Unos días antes de su muerte, Yersin agradece al almirante de agua dulce el envío de las efemérides. Es su última carta. «Me permitiré comunicarle los resultados de estas observaciones, en forma de diagrama, cuando haya reunido un número suficiente». Pronto cumplirá ochenta años. Sospecha que le están preparando a sus espaldas alguna ceremonia. Entre las observaciones con prismáticos, que realiza junto con su asistente Tran Quang Xe, traduce a los griegos. Su única publicación póstuma no será autobiográfica: es Jacotot quien escogerá uno de esos títulos posrimbaudianos que tanto les gustan a los pasteurianos: Diagramas de los niveles de las mareas anotados en Nha Trang, trazados a partir de los niveles observados por el Dr. Yersin delante de su casa en Nha Trang. Jacotot lo enviará al Bulletin de la Société des études indochinoises.
A medianoche, a las seis de la mañana y luego a las seis de la tarde, Yersin anota las observaciones y llena las columnas de su cuaderno, que está hoy en el pequeño museo de Nha Trang. Quizá se adormece. Se siente un poco entre brumas. Con frecuencia morir es muy doloroso. Lo ha visto en los hospitales. Siente que flota en el ruido de las olas. A bordo de una barca de pesca normanda o en un camarote de primera clase, todo cobre y madera barnizada, del Oxus, del Volga o del Saigon. Es la lenta subida de las aguas oscuras, como un murmullo.
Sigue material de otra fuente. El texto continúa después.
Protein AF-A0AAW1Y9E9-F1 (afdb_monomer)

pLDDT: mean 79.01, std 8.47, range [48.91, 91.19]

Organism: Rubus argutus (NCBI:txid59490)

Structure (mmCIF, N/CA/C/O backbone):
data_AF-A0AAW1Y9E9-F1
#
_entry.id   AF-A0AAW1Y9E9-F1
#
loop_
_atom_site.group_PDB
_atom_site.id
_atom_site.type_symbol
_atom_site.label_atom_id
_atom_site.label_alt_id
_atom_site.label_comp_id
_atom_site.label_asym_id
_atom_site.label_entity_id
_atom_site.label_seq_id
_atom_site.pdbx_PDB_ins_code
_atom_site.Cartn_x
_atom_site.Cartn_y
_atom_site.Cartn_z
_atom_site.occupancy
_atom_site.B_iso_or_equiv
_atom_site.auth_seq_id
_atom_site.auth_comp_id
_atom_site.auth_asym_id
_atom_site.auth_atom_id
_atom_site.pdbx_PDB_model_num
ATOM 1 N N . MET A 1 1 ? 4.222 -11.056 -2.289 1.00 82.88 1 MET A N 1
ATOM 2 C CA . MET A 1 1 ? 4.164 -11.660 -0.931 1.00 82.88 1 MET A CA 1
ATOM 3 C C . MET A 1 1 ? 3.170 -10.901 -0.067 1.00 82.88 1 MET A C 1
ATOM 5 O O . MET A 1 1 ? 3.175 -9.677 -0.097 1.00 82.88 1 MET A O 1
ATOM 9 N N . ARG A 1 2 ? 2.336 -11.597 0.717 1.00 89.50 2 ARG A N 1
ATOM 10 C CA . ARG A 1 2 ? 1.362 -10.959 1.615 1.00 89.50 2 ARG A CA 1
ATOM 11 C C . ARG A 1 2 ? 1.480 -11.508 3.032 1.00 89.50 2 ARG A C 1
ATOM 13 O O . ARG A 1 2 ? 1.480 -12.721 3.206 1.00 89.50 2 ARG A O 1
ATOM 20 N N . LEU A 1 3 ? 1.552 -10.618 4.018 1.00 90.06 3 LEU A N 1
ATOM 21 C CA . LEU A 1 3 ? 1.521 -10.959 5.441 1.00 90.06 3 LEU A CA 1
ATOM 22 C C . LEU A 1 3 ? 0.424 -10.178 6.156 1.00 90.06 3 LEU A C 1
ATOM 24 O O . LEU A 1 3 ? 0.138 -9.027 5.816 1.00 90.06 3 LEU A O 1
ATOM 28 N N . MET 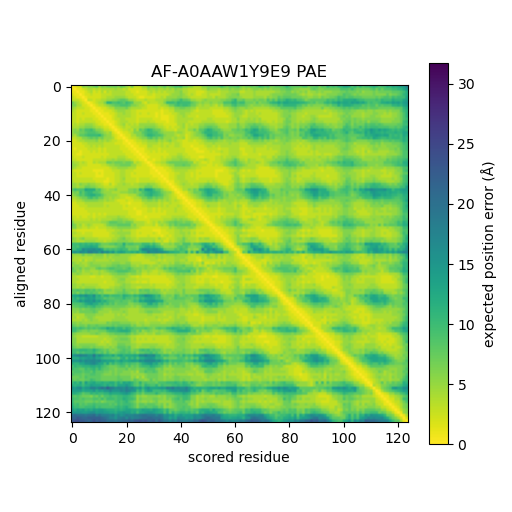A 1 4 ? -0.175 -10.825 7.149 1.00 91.19 4 MET A N 1
ATOM 29 C CA . MET A 1 4 ? -1.227 -10.266 7.980 1.00 91.19 4 MET A CA 1
ATOM 30 C C . MET A 1 4 ? -0.889 -10.530 9.443 1.00 91.19 4 MET A C 1
ATOM 32 O O . MET A 1 4 ? -0.610 -11.665 9.817 1.00 91.19 4 MET A O 1
ATOM 36 N N . GLY A 1 5 ? -0.914 -9.474 10.244 1.00 87.69 5 GLY A N 1
ATOM 37 C CA . GLY A 1 5 ? -0.875 -9.545 11.695 1.00 87.69 5 GLY A CA 1
ATOM 38 C C . GLY A 1 5 ? -2.183 -8.998 12.226 1.00 87.69 5 GLY A C 1
ATOM 39 O O . GLY A 1 5 ? -2.684 -7.989 11.734 1.00 87.69 5 GLY A O 1
ATOM 40 N N . THR A 1 6 ? -2.730 -9.685 13.208 1.00 86.44 6 THR A N 1
ATOM 41 C CA . THR A 1 6 ? -3.971 -9.312 13.886 1.00 86.44 6 THR A CA 1
ATOM 42 C C . THR A 1 6 ? -3.634 -8.891 15.315 1.00 86.44 6 THR A C 1
ATOM 44 O O . THR A 1 6 ? -2.462 -8.632 15.609 1.00 86.44 6 THR A O 1
ATOM 47 N N . GLU A 1 7 ? -4.627 -8.852 16.202 1.00 88.12 7 GLU A N 1
ATOM 48 C CA . GLU A 1 7 ? -4.497 -8.469 17.610 1.00 88.12 7 GLU A CA 1
ATOM 49 C C . GLU A 1 7 ? -3.120 -8.741 18.231 1.00 88.12 7 GLU A C 1
ATOM 51 O O . GLU A 1 7 ? -2.652 -9.880 18.312 1.00 88.12 7 GLU A O 1
ATOM 56 N N . ARG A 1 8 ? -2.465 -7.667 18.688 1.00 87.81 8 ARG A N 1
ATOM 57 C CA . ARG A 1 8 ? -1.196 -7.721 19.438 1.00 87.81 8 ARG A CA 1
ATOM 58 C C . ARG A 1 8 ? -0.041 -8.429 18.711 1.00 87.81 8 ARG A C 1
ATOM 60 O O . ARG A 1 8 ? 0.867 -8.958 19.353 1.00 87.81 8 ARG A O 1
ATOM 67 N N . THR A 1 9 ? -0.019 -8.399 17.378 1.00 90.75 9 THR A N 1
ATOM 68 C CA . THR A 1 9 ? 1.070 -8.999 16.590 1.00 90.75 9 THR A CA 1
ATOM 69 C C . THR A 1 9 ? 2.206 -8.008 16.314 1.00 90.75 9 THR A C 1
ATOM 71 O O . THR A 1 9 ? 1.989 -6.835 16.000 1.00 90.75 9 THR A O 1
ATOM 74 N N . ALA A 1 10 ? 3.447 -8.501 16.350 1.00 90.94 10 ALA A N 1
ATOM 75 C CA . ALA A 1 10 ? 4.621 -7.785 15.864 1.00 90.94 10 ALA A CA 1
ATOM 76 C C . ALA A 1 10 ? 5.220 -8.496 14.644 1.00 90.94 10 ALA A C 1
ATOM 78 O O . ALA A 1 10 ? 5.560 -9.67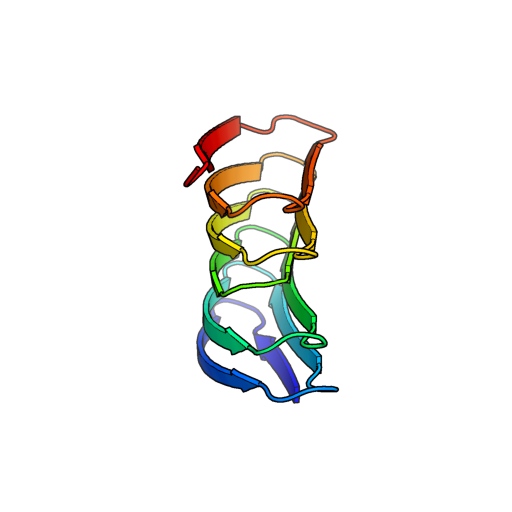5 14.707 1.00 90.94 10 ALA A O 1
ATOM 79 N N . MET A 1 11 ? 5.393 -7.768 13.541 1.00 90.81 11 MET A N 1
ATOM 80 C CA . MET A 1 11 ? 5.991 -8.282 12.309 1.00 90.81 11 MET A CA 1
ATOM 81 C C . MET A 1 11 ? 7.200 -7.449 11.906 1.00 90.81 11 MET A C 1
ATOM 83 O O . MET A 1 11 ? 7.149 -6.216 11.833 1.00 90.81 11 MET A O 1
ATOM 87 N N . ARG A 1 12 ? 8.295 -8.142 11.596 1.00 90.50 12 ARG A N 1
ATOM 88 C CA . ARG A 1 12 ? 9.493 -7.551 11.009 1.00 90.50 12 ARG A CA 1
ATOM 89 C C . ARG A 1 12 ? 9.860 -8.320 9.754 1.00 90.50 12 ARG A C 1
ATOM 91 O O . ARG A 1 12 ? 10.093 -9.520 9.822 1.00 90.50 12 ARG A O 1
ATOM 98 N N . VAL A 1 13 ? 9.927 -7.613 8.635 1.00 87.56 13 VAL A N 1
ATOM 99 C CA . VAL A 1 13 ? 10.198 -8.200 7.324 1.00 87.56 13 VAL A CA 1
ATOM 100 C C . VAL A 1 13 ? 11.368 -7.481 6.682 1.00 87.56 13 VAL A C 1
ATOM 102 O O . VAL A 1 13 ? 11.471 -6.254 6.751 1.00 87.56 13 VAL A O 1
ATOM 105 N N . PHE A 1 14 ? 12.238 -8.278 6.074 1.00 87.12 14 PHE A N 1
ATOM 106 C CA . PHE A 1 14 ? 13.299 -7.822 5.195 1.00 87.12 14 PHE A CA 1
ATOM 107 C C . PHE A 1 14 ? 13.002 -8.345 3.800 1.00 87.12 14 PHE A C 1
ATOM 109 O O . PHE A 1 14 ? 12.752 -9.538 3.634 1.00 87.12 14 PHE A O 1
ATOM 116 N N . ALA A 1 15 ? 12.986 -7.446 2.826 1.00 80.44 15 ALA A N 1
ATOM 117 C CA . ALA A 1 15 ? 12.607 -7.768 1.465 1.00 80.44 15 ALA A CA 1
ATOM 118 C C . ALA A 1 15 ? 13.595 -7.181 0.464 1.00 80.44 15 ALA A C 1
ATOM 120 O O . ALA A 1 15 ? 13.972 -6.015 0.558 1.00 80.44 15 ALA A O 1
ATOM 121 N N . HIS A 1 16 ? 13.963 -7.988 -0.521 1.00 80.62 16 HIS A N 1
ATOM 122 C CA . HIS A 1 16 ? 14.652 -7.529 -1.715 1.00 80.62 16 HIS A CA 1
ATOM 123 C C . HIS A 1 16 ? 13.732 -7.801 -2.900 1.00 80.62 16 HIS A C 1
ATOM 125 O O . HIS A 1 16 ? 13.414 -8.956 -3.177 1.00 80.62 16 HIS A O 1
ATOM 131 N N . GLY A 1 17 ? 13.235 -6.731 -3.515 1.00 70.81 17 GLY A N 1
ATOM 132 C CA . GLY A 1 17 ? 12.368 -6.794 -4.682 1.00 70.81 17 GLY A CA 1
ATOM 133 C C . GLY A 1 17 ? 13.156 -6.540 -5.961 1.00 70.81 17 GLY A C 1
ATOM 134 O O . GLY A 1 17 ? 13.951 -5.604 -6.032 1.00 70.81 17 GLY A O 1
ATOM 135 N N . TYR A 1 18 ? 12.906 -7.365 -6.968 1.00 76.19 18 TYR A N 1
ATOM 136 C CA . TYR A 1 18 ? 13.267 -7.096 -8.361 1.00 76.19 18 TYR A CA 1
ATOM 137 C C . TYR A 1 18 ? 12.029 -6.618 -9.122 1.00 76.19 18 TYR A C 1
ATOM 139 O O . TYR A 1 18 ? 10.922 -6.677 -8.578 1.00 76.19 18 TYR A O 1
ATOM 147 N N . GLU A 1 19 ? 12.206 -6.177 -10.363 1.00 77.50 19 GLU A N 1
ATOM 148 C CA . GLU A 1 19 ? 11.108 -5.767 -11.244 1.00 77.50 19 GLU A CA 1
ATOM 149 C C . GLU A 1 19 ? 9.926 -6.757 -11.176 1.00 77.50 19 GLU A C 1
ATOM 151 O O . GLU A 1 19 ? 10.101 -7.977 -11.253 1.00 77.50 19 GLU A O 1
ATOM 156 N N . GLY A 1 20 ? 8.720 -6.232 -10.942 1.00 75.50 20 GLY A N 1
ATOM 157 C CA . GLY A 1 20 ? 7.495 -7.022 -10.786 1.00 75.50 20 GLY A CA 1
ATOM 158 C C . GLY A 1 20 ? 7.241 -7.569 -9.374 1.00 75.50 20 GLY A C 1
ATOM 159 O O . GLY A 1 20 ? 6.278 -8.311 -9.168 1.00 75.50 20 GLY A O 1
ATOM 160 N N . THR A 1 21 ? 8.063 -7.221 -8.378 1.00 83.00 21 THR A N 1
ATOM 161 C CA . THR A 1 21 ? 7.809 -7.629 -6.986 1.00 83.00 21 THR A CA 1
ATOM 162 C C . THR A 1 21 ? 6.703 -6.784 -6.359 1.00 83.00 21 THR A C 1
ATOM 164 O O . THR A 1 21 ? 6.862 -5.580 -6.188 1.00 83.00 21 THR A O 1
ATOM 167 N N . ASP A 1 22 ? 5.631 -7.446 -5.917 1.00 83.88 22 ASP A N 1
ATOM 168 C CA . ASP A 1 22 ? 4.589 -6.870 -5.055 1.00 83.88 22 ASP A CA 1
ATOM 169 C C . ASP A 1 22 ? 4.704 -7.440 -3.632 1.00 83.88 22 ASP A C 1
ATOM 171 O O . ASP A 1 22 ? 4.638 -8.663 -3.415 1.00 83.88 22 ASP A O 1
ATOM 175 N N . MET A 1 23 ? 4.867 -6.563 -2.638 1.00 84.19 23 MET A N 1
ATOM 176 C CA . MET A 1 23 ? 4.812 -6.921 -1.225 1.00 84.19 23 MET A CA 1
ATOM 177 C C . MET A 1 23 ? 3.772 -6.117 -0.451 1.00 84.19 23 MET A C 1
ATOM 179 O O . MET A 1 23 ? 3.800 -4.891 -0.390 1.00 84.19 23 MET A O 1
ATOM 183 N N . ARG A 1 24 ? 2.925 -6.839 0.289 1.00 87.44 24 ARG A N 1
ATOM 184 C CA . ARG A 1 24 ? 1.862 -6.258 1.106 1.00 87.44 24 ARG A CA 1
ATOM 185 C C . ARG A 1 24 ? 1.918 -6.750 2.548 1.00 87.44 24 ARG A C 1
ATOM 187 O O . ARG A 1 24 ? 1.731 -7.936 2.810 1.00 87.44 24 ARG A O 1
ATOM 194 N N . LEU A 1 25 ? 2.095 -5.830 3.491 1.00 87.62 25 LEU A N 1
ATOM 195 C CA . LEU A 1 25 ? 1.897 -6.085 4.918 1.00 87.62 25 LEU A CA 1
ATOM 196 C C . LEU A 1 25 ? 0.629 -5.394 5.404 1.00 87.62 25 LEU A C 1
ATOM 198 O O . LEU A 1 25 ? 0.373 -4.235 5.074 1.00 87.62 25 LEU A O 1
ATOM 202 N N . MET A 1 26 ? -0.157 -6.114 6.196 1.00 90.44 26 MET A N 1
ATOM 203 C CA . MET A 1 26 ? -1.376 -5.598 6.805 1.00 90.44 26 MET A CA 1
ATOM 204 C C . MET A 1 26 ? -1.388 -5.897 8.296 1.00 90.44 26 MET A C 1
ATOM 206 O O . MET A 1 26 ? -1.074 -7.014 8.700 1.00 90.44 26 MET A O 1
ATOM 210 N N . GLY A 1 27 ? -1.777 -4.910 9.086 1.00 88.88 27 GLY A N 1
ATOM 211 C CA . GLY A 1 27 ? -1.911 -5.015 10.529 1.00 88.88 27 GLY A CA 1
ATOM 212 C C . GLY A 1 27 ? -3.257 -4.470 10.966 1.00 88.88 27 GLY A C 1
ATOM 213 O O . GLY A 1 27 ? -3.670 -3.417 10.485 1.00 88.88 27 GLY A O 1
ATOM 214 N N . THR A 1 28 ? -3.923 -5.169 11.871 1.00 88.44 28 THR A N 1
ATOM 215 C CA . THR A 1 28 ? -5.146 -4.693 12.528 1.00 88.44 28 THR A CA 1
ATOM 216 C C . THR A 1 28 ? -4.940 -4.711 14.038 1.00 88.44 28 THR A C 1
ATOM 218 O O . THR A 1 28 ? -4.126 -5.496 14.512 1.00 88.44 28 THR A O 1
ATOM 221 N N . GLU A 1 29 ? -5.623 -3.841 14.778 1.00 86.38 29 GLU A N 1
ATOM 222 C CA . GLU A 1 29 ? -5.748 -3.873 16.244 1.00 86.38 29 GLU A CA 1
ATOM 223 C C . GLU A 1 29 ? -4.430 -4.060 17.022 1.00 86.38 29 GLU A C 1
ATOM 225 O O . GLU A 1 29 ? -3.994 -5.164 17.365 1.00 86.38 29 GLU A O 1
ATOM 230 N N . SER A 1 30 ? -3.798 -2.946 17.397 1.00 87.31 30 SER A N 1
ATOM 231 C CA . SER A 1 30 ? -2.593 -2.959 18.248 1.00 87.31 30 SER A CA 1
ATOM 232 C C . SER A 1 30 ? -1.405 -3.730 17.645 1.00 87.31 30 SER A C 1
ATOM 234 O O . SER A 1 30 ? -0.682 -4.437 18.353 1.00 87.31 30 SER A O 1
ATOM 236 N N . THR A 1 31 ? -1.177 -3.600 16.335 1.00 88.81 31 THR A N 1
ATOM 237 C CA . THR A 1 31 ? -0.054 -4.251 15.638 1.00 88.81 31 THR A CA 1
ATOM 238 C C . THR A 1 31 ? 1.151 -3.347 15.432 1.00 88.81 31 THR A C 1
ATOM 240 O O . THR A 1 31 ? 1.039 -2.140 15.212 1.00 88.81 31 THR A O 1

El agua salada chapotea en la desembocadura del río y se mezcla con el agua dulce. Siente somnolencia y una extraña tristeza que le inunda dulcemente, que sube como el mar. Quizá una frase de Pasteur: «Es principalmente mediante procesos de fermentación y de combustión lenta como se cumple esta ley natural de la disolución y del retorno al estado gaseoso de todo lo que ha estado vivo».
He ahí la explicación de tanta emanación de sueños. Los pescadores encienden sus lámparas y salen a mar abierto. Si alguno se hiere, le pondrán la vacuna contra el tétanos, la tienen en el frigorífico. Mañana habrá pescados relucientes sobre el hielo y camarones moviéndose en el fondo de las nasas. Las luces bailan sobre el mar o detrás de sus párpados. Tiene una nueva idea. Mañana comerá camarones o estará criando malvas. Se pregunta si hizo bien al pensar en aclimatar las malvas en Hon Ba. Su pensamiento es ahora un poco confuso, es una lenta inundación, el agua negra y el murmullo de la marea bajo la gran medalla blanca de la luna. La subida del agua alcanza los fusibles de su taller eléctrico. Tendría que apretar el interruptor, levantarse, abandonar la mecedora. Es imposible. Son los breves chispazos del cortocircuito. La explosión de una vena en el cerebro. Es la una de la mañana. La luz se ha apagado.